Three of them paid a former officer more than $1 million: Stephen J. Trachtenberg, a former president of George Washington University’s, received a package totaling $3,664,569; Oberlin College paid Nancy S. Dye, a former president, $1,460,420; and Emory University paid Michael M. E. Johns, a former executive vice president who now serves as chancellor, $1,006,188.
10 comments Add your comment
Tony
November 2nd, 2009
11:56 am
In our quest to improve schools, too many have jumped on the bandwagon of testing. The simple fact is that testing is not teaching and overemphasis on a standardized curriculum based on testing is eroding the quality of learning even more than before. There is no perfect answer, but it looks to me like the local control in Palm Beach County worked exactly as it should.
Regarding salaries: Why are educators criticized for having high earnings? I am baffled by this notion. We have no problem with corporate executives earning big bucks. Yet, university presidents, school superintendents, principals and teachers did not sign up for a complete life in poverty. If a person is doing the job they were hired to do and they are doing it well, should they not be compensated highly?
oldtimer
November 2nd, 2009
12:02 pm
Most of us do not have a problem with high educator salaries, but…….there is a limit when taxpayers foot the bill.
catlady
November 2nd, 2009
12:16 pm
College presidents are NOT educators. Money raisers, glad-handers, figureheads, but NOT educators.
mama-mia
November 2nd, 2009
12:22 pm
We have an assistant superintendent a lot like the one in the Palm Beach article. The problem with people like Hernandez is that they can contribute to an unnecessary wholesale change in regime at the school board level which is very disruptive to a school system. They also can undermine confidence in even the most talented superintendent.

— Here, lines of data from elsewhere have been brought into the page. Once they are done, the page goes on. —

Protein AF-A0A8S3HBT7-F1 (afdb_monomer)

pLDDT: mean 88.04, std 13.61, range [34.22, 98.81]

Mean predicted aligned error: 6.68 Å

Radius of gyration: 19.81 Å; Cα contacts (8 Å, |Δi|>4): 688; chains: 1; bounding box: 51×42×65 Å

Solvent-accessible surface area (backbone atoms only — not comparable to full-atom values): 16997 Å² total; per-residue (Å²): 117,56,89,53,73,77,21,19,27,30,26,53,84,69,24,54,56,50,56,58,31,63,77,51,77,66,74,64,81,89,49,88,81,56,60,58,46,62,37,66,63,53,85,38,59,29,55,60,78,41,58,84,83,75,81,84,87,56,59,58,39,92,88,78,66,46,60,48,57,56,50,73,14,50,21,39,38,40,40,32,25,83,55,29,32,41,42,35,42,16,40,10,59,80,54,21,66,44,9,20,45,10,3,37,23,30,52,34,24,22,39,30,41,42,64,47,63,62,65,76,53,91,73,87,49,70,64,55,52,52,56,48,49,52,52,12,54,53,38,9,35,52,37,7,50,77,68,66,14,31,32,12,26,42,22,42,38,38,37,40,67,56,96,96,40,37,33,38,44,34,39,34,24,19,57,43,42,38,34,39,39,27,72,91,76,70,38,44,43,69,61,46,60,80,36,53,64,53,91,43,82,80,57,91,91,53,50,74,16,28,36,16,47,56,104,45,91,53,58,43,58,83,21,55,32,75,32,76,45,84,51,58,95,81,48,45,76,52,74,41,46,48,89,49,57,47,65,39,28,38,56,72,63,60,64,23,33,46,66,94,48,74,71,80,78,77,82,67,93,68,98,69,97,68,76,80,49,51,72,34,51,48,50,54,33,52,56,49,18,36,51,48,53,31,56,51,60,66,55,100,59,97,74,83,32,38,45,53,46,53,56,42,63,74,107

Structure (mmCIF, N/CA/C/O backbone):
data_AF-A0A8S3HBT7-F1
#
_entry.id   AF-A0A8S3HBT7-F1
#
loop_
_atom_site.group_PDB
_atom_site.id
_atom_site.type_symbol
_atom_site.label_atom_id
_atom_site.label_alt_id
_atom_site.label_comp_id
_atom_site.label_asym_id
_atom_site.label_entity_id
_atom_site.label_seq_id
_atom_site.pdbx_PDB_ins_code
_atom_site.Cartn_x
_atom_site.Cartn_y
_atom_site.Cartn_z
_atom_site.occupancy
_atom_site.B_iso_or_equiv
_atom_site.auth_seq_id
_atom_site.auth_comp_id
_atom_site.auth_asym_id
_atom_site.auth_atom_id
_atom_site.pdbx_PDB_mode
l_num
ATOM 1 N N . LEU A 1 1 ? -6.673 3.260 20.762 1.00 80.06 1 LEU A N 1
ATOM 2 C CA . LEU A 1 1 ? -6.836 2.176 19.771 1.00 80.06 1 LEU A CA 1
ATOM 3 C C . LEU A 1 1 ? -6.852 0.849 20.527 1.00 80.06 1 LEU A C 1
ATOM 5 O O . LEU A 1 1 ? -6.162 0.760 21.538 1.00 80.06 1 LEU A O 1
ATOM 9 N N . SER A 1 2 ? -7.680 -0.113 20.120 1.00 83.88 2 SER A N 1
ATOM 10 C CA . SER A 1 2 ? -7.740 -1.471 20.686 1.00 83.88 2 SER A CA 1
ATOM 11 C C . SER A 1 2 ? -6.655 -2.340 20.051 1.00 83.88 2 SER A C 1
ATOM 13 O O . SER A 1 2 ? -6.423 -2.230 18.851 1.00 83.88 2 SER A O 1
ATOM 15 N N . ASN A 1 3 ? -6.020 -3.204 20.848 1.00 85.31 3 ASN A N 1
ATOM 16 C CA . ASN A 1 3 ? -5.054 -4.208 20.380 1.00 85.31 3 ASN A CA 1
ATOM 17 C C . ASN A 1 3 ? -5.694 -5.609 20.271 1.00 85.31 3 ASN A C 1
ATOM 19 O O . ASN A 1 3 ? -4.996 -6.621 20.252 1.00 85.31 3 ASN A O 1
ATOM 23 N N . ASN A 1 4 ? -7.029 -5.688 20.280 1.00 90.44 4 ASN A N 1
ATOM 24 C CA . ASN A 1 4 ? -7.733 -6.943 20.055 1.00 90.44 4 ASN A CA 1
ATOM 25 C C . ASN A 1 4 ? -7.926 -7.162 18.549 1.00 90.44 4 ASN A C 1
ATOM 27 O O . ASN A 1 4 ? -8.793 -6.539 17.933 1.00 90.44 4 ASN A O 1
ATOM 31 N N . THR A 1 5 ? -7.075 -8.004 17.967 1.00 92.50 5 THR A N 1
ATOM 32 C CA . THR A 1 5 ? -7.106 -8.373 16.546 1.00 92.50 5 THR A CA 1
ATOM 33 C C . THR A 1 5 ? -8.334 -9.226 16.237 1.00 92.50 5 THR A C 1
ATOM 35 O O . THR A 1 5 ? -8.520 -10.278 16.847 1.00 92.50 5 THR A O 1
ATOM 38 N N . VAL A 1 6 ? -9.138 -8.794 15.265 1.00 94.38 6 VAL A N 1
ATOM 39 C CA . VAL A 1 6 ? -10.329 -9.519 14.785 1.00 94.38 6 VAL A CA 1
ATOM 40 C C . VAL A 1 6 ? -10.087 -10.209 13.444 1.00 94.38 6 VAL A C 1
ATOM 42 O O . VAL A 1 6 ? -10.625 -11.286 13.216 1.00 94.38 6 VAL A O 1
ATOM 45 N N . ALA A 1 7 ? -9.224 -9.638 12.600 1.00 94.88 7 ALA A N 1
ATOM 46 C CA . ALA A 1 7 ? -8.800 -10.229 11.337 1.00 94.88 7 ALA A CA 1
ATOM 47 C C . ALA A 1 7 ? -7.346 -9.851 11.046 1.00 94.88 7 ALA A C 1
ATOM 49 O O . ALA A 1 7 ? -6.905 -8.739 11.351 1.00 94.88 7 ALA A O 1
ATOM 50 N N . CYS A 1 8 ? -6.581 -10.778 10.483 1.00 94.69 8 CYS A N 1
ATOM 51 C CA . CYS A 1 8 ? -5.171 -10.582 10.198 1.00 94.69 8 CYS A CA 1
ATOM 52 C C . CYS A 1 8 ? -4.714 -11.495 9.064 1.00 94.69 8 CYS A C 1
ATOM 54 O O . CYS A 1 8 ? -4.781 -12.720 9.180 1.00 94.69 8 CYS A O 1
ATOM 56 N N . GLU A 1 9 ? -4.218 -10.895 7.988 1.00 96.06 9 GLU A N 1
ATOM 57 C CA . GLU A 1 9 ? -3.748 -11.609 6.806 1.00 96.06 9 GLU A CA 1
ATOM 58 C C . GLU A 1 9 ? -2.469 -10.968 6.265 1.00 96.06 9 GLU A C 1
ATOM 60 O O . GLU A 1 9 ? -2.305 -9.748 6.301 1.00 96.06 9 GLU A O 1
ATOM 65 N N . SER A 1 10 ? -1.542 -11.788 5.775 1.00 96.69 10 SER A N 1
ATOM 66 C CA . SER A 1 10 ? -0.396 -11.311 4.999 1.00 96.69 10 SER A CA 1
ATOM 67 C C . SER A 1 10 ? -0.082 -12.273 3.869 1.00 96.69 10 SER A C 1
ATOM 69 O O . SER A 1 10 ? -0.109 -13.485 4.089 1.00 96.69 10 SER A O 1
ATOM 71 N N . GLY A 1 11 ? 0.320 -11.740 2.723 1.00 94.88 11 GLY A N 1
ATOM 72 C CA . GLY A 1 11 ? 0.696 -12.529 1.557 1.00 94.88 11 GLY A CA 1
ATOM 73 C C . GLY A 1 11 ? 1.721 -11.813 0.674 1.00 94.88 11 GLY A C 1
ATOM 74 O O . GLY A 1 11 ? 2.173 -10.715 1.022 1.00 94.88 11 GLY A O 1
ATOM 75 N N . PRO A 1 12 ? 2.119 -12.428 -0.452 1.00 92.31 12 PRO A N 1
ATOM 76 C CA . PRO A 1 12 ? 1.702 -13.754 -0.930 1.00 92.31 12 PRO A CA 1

People can see through Power Points, and the testing mania (like all fads) seems to be (hopefully) approaching the end of its life. Some testing is necessary to make sure that everyone is on track, particularly for kids that are in danger of being left behind, but too much testing takes away from learning rather than contributing to it and demoralizes teachers, giving them the message that they can’t be trusted to know their own students.
educator???
November 2nd, 2009
3:03 pm
Sorry if this post appears twice. My internet connection seems to be acting up – I don’t think it’s the problem on the AJC side.
catlady, what’s your definition of “educators”?
I might say that so many teachers aren’t educators/teachers since their students arent learning.
Tony
November 2nd, 2009
5:26 pm
Catlady-one of the best college courses I took was taught by the president of the university.
Echo
November 2nd, 2009
6:36 pm
“testing isn’t teaching”? really? So I guess spending hours on redundant paperwork to document what you would be doing if you were teaching instead of filling out documentation is teaching? Mastery documentation…hmmm, remediation…
I have been teaching for 13 years and I have NEVER seen so much garbage paperwork. Something has to give.
catlady
November 2nd, 2009
7:52 pm
Yeah, I have been in college presidents’ classes before, due to my PhD program. I am not saying they cannot teach a course or two, but on the whole they are former educators.
Teachers who are doing their jobs instruct. Students who are doing their jobs learn.
definition of an "educator"
November 2nd, 2009
9:04 pm
“Teaching,” or “instructing,” is something one does to help students learn. If students don’t learn, whatever the person can’t be called “teaching” – it was just an attempt to teach.
Echo
November 2nd, 2009
9:09 pm
If students don’t learn because of their own lack of motivation or intelligence that isn’t because the teacher didn’t teach. Some students just chose to tune out whatever is being presented for whatever reason.